Tak hanya itu, berbagai pertunjukan seni yang ditampilkan anak-anak berhasil memikat perhatian para hadirin.
Mulai dari tarian tradisional, nyanyian, pembacaan doa, hafalan surat-surat pendek Al-Qur’an, hingga berbagai kreasi seni lainnya menjadi bukti nyata perkembangan kemampuan dan karakter anak-anak yang dibimbing oleh para pendidik.
Dalam sambutannya, Kepala Desa Kertarahayu Toha Haerudin menyampaikan rasa syukur atas keberadaan KB Al Hidayah yang dinilai memiliki peran strategis dalam membangun kualitas sumber daya manusia sejak usia dini.
“Alhamdulillah, KB Al Hidayah merupakan aset Desa Kertarahayu yang memiliki peran besar dalam membentuk karakter dan pendidikan anak-anak sejak usia dini. Gedung PAUD ini telah rampung dibangun pada tahun 2025 melalui Dana Desa sebagai bentuk komitmen pemerintah desa dalam meningkatkan kualitas pendidikan masyarakat,” ujar Toha.
Menurutnya, pembangunan sarana pendidikan yang memadai merupakan investasi jangka panjang untuk menciptakan generasi yang cerdas, berkarakter, dan siap menjadi penerus pembangunan desa di masa depan.
Sementara itu, Kepala KB Al Hidayah Dede Sutisna, S.H. mengungkapkan apresiasi kepada seluruh pihak yang selama ini memberikan dukungan terhadap kemajuan lembaga pendidikan tersebut.
“Kami mengucapkan terima kasih kepada Pemerintah Desa Kertarahayu, para guru, orang tua murid, serta seluruh masyarakat yang telah bersama-sama mendukung KB Al Hidayah. Kegiatan ini bukan hanya ajang perpisahan, tetapi juga bentuk rasa syukur atas setiap perkembangan dan pencapaian anak-anak selama proses belajar,” katanya.
Ia berharap KB Al Hidayah terus berkembang menjadi lembaga pendidikan yang mampu melahirkan generasi yang cerdas, kreatif, berakhlakul karimah, serta memiliki kecintaan terhadap agama, bangsa, dan lingkungan sekitar.
Kegiatan yang berlangsung penuh kehangatan tersebut menjadi cerminan kuatnya kolaborasi antara lembaga pendidikan, pemerintah desa, dan masyarakat dalam membangun masa depan generasi muda.
Di balik tawa ceria anak-anak dan kebanggaan orang tua, tersimpan harapan besar bahwa pendidikan usia dini akan terus menjadi fondasi kokoh bagi lahirnya generasi yang unggul dan berdaya saing.

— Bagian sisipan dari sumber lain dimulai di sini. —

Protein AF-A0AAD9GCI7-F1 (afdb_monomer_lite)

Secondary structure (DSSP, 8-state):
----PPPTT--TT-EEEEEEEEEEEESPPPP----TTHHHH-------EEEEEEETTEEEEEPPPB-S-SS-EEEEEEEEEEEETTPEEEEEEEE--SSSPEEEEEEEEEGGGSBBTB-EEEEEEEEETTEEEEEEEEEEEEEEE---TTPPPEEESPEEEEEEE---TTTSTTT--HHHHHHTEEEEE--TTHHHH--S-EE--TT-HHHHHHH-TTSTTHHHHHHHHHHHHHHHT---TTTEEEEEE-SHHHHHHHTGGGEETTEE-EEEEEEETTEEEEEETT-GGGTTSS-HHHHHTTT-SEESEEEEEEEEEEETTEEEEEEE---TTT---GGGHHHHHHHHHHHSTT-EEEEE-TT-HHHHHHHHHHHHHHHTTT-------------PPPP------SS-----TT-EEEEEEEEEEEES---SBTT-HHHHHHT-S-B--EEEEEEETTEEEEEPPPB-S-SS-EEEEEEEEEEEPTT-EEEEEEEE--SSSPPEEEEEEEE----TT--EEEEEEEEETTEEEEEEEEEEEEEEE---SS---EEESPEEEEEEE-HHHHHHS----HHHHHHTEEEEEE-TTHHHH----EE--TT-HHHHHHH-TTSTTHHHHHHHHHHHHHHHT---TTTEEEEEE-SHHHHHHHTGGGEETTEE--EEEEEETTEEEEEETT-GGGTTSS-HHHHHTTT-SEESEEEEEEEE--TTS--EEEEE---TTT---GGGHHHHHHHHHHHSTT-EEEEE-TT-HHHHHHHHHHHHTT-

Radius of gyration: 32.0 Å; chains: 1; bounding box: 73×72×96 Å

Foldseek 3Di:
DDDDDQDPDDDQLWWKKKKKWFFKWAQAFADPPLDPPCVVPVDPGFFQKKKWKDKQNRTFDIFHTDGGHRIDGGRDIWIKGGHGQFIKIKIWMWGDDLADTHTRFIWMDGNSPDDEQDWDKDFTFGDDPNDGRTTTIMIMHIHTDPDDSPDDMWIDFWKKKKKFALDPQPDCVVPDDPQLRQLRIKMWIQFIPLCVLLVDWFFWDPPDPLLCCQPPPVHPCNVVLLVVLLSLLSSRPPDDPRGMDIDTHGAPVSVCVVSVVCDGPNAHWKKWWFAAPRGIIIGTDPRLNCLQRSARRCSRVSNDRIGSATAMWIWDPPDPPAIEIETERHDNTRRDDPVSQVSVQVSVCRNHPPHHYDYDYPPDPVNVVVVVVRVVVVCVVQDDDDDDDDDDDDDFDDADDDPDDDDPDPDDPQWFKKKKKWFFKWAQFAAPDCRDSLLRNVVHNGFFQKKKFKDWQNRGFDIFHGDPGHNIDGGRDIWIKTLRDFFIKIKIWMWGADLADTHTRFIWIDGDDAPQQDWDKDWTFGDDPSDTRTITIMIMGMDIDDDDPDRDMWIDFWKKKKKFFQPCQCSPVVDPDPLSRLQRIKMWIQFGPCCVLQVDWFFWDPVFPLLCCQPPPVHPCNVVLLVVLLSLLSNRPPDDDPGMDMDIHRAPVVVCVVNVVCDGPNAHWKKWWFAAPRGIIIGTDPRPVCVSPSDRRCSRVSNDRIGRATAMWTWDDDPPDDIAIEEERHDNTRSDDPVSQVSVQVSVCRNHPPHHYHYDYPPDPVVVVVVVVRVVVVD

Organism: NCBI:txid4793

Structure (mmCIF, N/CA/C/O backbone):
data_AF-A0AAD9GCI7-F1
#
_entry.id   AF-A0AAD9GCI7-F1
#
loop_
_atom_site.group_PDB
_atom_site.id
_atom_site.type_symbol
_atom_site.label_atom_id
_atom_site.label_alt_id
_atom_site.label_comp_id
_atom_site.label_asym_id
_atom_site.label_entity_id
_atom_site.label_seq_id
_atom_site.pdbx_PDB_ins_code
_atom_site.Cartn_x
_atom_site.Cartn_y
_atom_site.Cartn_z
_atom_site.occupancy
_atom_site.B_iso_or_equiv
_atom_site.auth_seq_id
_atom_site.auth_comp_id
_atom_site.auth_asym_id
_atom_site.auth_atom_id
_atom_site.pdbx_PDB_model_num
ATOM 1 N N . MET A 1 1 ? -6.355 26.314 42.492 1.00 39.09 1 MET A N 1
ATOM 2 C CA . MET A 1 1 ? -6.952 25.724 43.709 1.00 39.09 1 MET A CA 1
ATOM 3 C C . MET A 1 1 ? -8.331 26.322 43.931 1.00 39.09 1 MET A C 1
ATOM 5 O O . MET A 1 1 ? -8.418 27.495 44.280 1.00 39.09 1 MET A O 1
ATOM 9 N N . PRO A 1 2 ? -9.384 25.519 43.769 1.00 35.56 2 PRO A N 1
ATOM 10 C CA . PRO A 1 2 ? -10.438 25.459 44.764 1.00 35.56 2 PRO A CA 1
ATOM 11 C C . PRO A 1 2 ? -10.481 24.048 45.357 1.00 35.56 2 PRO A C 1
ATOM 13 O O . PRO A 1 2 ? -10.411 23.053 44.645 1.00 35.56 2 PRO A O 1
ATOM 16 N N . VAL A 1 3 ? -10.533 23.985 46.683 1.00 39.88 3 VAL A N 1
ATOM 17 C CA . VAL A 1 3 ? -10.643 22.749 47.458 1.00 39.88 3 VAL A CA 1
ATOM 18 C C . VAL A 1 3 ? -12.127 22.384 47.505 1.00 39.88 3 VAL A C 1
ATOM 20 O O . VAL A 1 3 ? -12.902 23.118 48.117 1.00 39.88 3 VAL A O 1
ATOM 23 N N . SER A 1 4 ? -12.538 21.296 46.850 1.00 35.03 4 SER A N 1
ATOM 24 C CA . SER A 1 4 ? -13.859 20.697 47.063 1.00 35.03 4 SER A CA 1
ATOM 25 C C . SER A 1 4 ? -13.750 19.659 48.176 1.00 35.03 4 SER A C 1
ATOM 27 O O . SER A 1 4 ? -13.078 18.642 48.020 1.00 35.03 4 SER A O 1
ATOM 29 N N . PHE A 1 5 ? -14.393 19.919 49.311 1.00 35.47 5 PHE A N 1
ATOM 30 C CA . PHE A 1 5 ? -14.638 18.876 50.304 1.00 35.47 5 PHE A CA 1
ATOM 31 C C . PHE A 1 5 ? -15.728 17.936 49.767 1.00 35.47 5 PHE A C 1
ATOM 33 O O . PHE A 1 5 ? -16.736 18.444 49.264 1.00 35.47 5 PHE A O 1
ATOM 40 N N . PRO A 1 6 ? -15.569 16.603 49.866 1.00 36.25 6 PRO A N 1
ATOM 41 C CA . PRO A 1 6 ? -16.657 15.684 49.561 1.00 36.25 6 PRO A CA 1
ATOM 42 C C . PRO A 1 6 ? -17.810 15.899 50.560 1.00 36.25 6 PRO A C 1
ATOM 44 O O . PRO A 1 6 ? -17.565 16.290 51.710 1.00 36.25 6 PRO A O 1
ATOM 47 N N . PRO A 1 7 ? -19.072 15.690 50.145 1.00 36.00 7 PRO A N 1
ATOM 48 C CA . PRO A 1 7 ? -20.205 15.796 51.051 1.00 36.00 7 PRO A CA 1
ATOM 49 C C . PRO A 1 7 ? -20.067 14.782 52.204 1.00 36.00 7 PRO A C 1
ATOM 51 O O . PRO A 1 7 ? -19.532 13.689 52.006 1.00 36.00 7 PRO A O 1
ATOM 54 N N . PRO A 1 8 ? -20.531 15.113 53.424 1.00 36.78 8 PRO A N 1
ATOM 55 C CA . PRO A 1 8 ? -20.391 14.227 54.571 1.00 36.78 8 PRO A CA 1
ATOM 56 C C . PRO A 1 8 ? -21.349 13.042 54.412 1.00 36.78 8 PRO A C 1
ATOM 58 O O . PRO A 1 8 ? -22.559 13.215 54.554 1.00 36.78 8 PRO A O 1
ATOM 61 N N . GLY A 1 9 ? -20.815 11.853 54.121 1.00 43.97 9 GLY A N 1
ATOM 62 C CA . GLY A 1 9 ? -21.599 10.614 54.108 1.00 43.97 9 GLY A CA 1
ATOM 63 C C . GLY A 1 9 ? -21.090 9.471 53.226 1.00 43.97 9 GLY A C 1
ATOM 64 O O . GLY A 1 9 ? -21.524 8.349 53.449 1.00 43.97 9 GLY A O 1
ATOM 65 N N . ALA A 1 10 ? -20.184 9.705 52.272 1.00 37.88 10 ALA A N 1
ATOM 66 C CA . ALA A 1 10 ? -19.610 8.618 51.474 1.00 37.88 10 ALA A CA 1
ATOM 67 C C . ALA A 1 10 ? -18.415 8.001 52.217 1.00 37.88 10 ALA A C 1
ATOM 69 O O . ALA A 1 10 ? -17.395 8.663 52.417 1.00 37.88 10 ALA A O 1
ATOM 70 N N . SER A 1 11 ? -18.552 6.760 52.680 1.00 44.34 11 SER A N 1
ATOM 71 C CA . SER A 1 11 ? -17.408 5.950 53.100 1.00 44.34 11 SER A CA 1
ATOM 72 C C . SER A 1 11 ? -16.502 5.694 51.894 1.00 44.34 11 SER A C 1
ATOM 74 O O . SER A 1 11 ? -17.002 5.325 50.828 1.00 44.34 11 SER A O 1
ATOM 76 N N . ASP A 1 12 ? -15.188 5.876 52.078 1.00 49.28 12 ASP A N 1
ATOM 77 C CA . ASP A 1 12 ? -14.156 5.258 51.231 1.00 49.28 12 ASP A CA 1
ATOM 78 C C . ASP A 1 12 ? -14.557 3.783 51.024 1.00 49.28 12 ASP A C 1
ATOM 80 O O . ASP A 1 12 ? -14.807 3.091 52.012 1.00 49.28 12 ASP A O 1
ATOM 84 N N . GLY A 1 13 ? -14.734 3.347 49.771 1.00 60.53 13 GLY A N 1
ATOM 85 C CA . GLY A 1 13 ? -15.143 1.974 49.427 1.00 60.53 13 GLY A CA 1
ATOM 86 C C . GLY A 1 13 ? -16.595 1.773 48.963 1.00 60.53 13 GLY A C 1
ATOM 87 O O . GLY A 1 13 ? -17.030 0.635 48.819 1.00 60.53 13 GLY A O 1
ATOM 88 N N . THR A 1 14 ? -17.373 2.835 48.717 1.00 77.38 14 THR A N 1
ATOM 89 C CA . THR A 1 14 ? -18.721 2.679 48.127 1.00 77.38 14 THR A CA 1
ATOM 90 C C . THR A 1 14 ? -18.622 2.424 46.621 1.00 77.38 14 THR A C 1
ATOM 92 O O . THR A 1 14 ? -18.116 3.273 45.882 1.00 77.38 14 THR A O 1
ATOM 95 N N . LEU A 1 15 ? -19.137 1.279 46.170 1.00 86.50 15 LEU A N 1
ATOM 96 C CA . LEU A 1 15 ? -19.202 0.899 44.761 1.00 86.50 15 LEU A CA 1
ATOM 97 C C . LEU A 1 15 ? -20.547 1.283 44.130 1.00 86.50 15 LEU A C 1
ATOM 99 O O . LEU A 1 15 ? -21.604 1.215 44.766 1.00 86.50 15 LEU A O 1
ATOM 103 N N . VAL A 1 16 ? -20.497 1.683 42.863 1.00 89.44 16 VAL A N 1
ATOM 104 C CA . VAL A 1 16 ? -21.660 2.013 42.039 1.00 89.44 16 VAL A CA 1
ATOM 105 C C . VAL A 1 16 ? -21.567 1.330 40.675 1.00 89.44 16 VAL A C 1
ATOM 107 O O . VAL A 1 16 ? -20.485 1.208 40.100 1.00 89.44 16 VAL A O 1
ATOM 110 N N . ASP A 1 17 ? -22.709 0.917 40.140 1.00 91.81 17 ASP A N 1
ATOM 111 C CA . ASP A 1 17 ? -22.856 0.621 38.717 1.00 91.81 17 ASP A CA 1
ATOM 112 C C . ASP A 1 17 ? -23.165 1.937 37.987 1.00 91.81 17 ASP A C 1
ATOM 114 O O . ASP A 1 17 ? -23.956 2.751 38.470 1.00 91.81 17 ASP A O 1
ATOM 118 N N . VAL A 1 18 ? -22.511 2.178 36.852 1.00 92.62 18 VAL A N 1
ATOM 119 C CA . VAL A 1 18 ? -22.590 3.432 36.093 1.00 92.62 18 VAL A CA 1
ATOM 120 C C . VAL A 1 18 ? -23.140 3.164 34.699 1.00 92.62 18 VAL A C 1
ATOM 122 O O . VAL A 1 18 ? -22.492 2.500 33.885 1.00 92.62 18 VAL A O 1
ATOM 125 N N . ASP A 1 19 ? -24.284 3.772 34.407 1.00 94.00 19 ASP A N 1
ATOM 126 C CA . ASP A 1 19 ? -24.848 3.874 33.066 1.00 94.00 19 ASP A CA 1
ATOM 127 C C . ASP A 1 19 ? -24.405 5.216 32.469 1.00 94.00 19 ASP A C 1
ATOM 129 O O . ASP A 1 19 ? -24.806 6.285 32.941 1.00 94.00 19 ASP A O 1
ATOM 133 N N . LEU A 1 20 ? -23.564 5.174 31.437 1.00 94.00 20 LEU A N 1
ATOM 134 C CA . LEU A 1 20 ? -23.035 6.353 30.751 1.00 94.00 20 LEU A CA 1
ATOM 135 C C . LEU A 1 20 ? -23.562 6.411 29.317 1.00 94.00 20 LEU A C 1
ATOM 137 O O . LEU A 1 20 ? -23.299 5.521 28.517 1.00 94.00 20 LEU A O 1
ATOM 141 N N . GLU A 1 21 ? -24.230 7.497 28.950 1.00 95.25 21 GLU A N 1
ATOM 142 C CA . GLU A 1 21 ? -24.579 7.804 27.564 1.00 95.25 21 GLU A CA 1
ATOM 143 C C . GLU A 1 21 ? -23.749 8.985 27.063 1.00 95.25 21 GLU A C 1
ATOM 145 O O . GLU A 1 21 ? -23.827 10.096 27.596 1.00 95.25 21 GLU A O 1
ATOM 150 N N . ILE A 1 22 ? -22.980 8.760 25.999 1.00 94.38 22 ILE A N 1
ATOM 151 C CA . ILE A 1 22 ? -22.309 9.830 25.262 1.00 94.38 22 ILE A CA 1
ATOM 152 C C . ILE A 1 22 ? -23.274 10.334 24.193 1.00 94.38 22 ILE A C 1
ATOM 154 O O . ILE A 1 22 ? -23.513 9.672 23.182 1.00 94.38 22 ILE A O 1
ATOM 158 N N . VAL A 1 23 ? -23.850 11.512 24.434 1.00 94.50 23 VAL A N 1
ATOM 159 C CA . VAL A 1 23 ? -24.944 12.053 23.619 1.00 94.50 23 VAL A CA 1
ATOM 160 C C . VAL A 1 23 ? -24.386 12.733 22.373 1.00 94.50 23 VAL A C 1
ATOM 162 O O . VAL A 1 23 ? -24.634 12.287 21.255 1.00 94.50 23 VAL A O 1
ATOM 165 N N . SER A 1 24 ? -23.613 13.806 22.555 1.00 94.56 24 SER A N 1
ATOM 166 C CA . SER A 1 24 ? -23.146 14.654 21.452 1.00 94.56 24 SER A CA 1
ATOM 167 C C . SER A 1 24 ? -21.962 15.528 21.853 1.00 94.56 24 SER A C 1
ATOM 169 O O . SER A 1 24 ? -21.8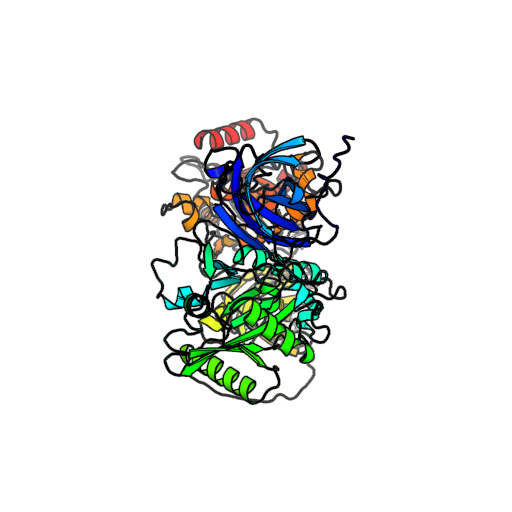31 15.853 23.031 1.00 94.56 24 SER A O 1
ATOM 171 N N . ALA A 1 25 ? -21.182 16.020 20.894 1.00 92.25 25 ALA A N 1
ATOM 172 C CA . ALA A 1 25 ? -20.236 17.118 21.111 1.00 92.25 25 ALA A CA 1
ATOM 173 C C . ALA A 1 25 ? -20.562 18.302 20.197 1.00 92.25 25 ALA A C 1
ATOM 175 O O . ALA A 1 25 ? -21.175 18.127 19.148 1.00 92.25 25 ALA A O 1
ATOM 176 N N . LYS A 1 26 ? -20.192 19.517 20.611 1.00 90.62 26 LYS A N 1
ATOM 177 C CA . LYS A 1 26 ? -20.396 20.751 19.838 1.00 90.62 26 LYS A CA 1
ATOM 178 C C . LYS A 1 26 ? -19.232 21.712 19.987 1.00 90.62 26 LYS A C 1
ATOM 180 O O . LYS A 1 26 ? -18.604 21.791 21.045 1.00 90.62 26 LYS A O 1
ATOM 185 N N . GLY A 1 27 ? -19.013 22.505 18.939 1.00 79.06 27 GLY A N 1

Melalui tasyakuran, ikhtifalan, dan pentas seni ini, KB Al Hidayah kembali menegaskan komitmennya sebagai ruang tumbuh yang tidak hanya mengajarkan ilmu pengetahuan, tetapi juga membentuk karakter, kreativitas, serta kepercayaan diri anak-anak sebagai bekal menghadapi masa depan. (IH)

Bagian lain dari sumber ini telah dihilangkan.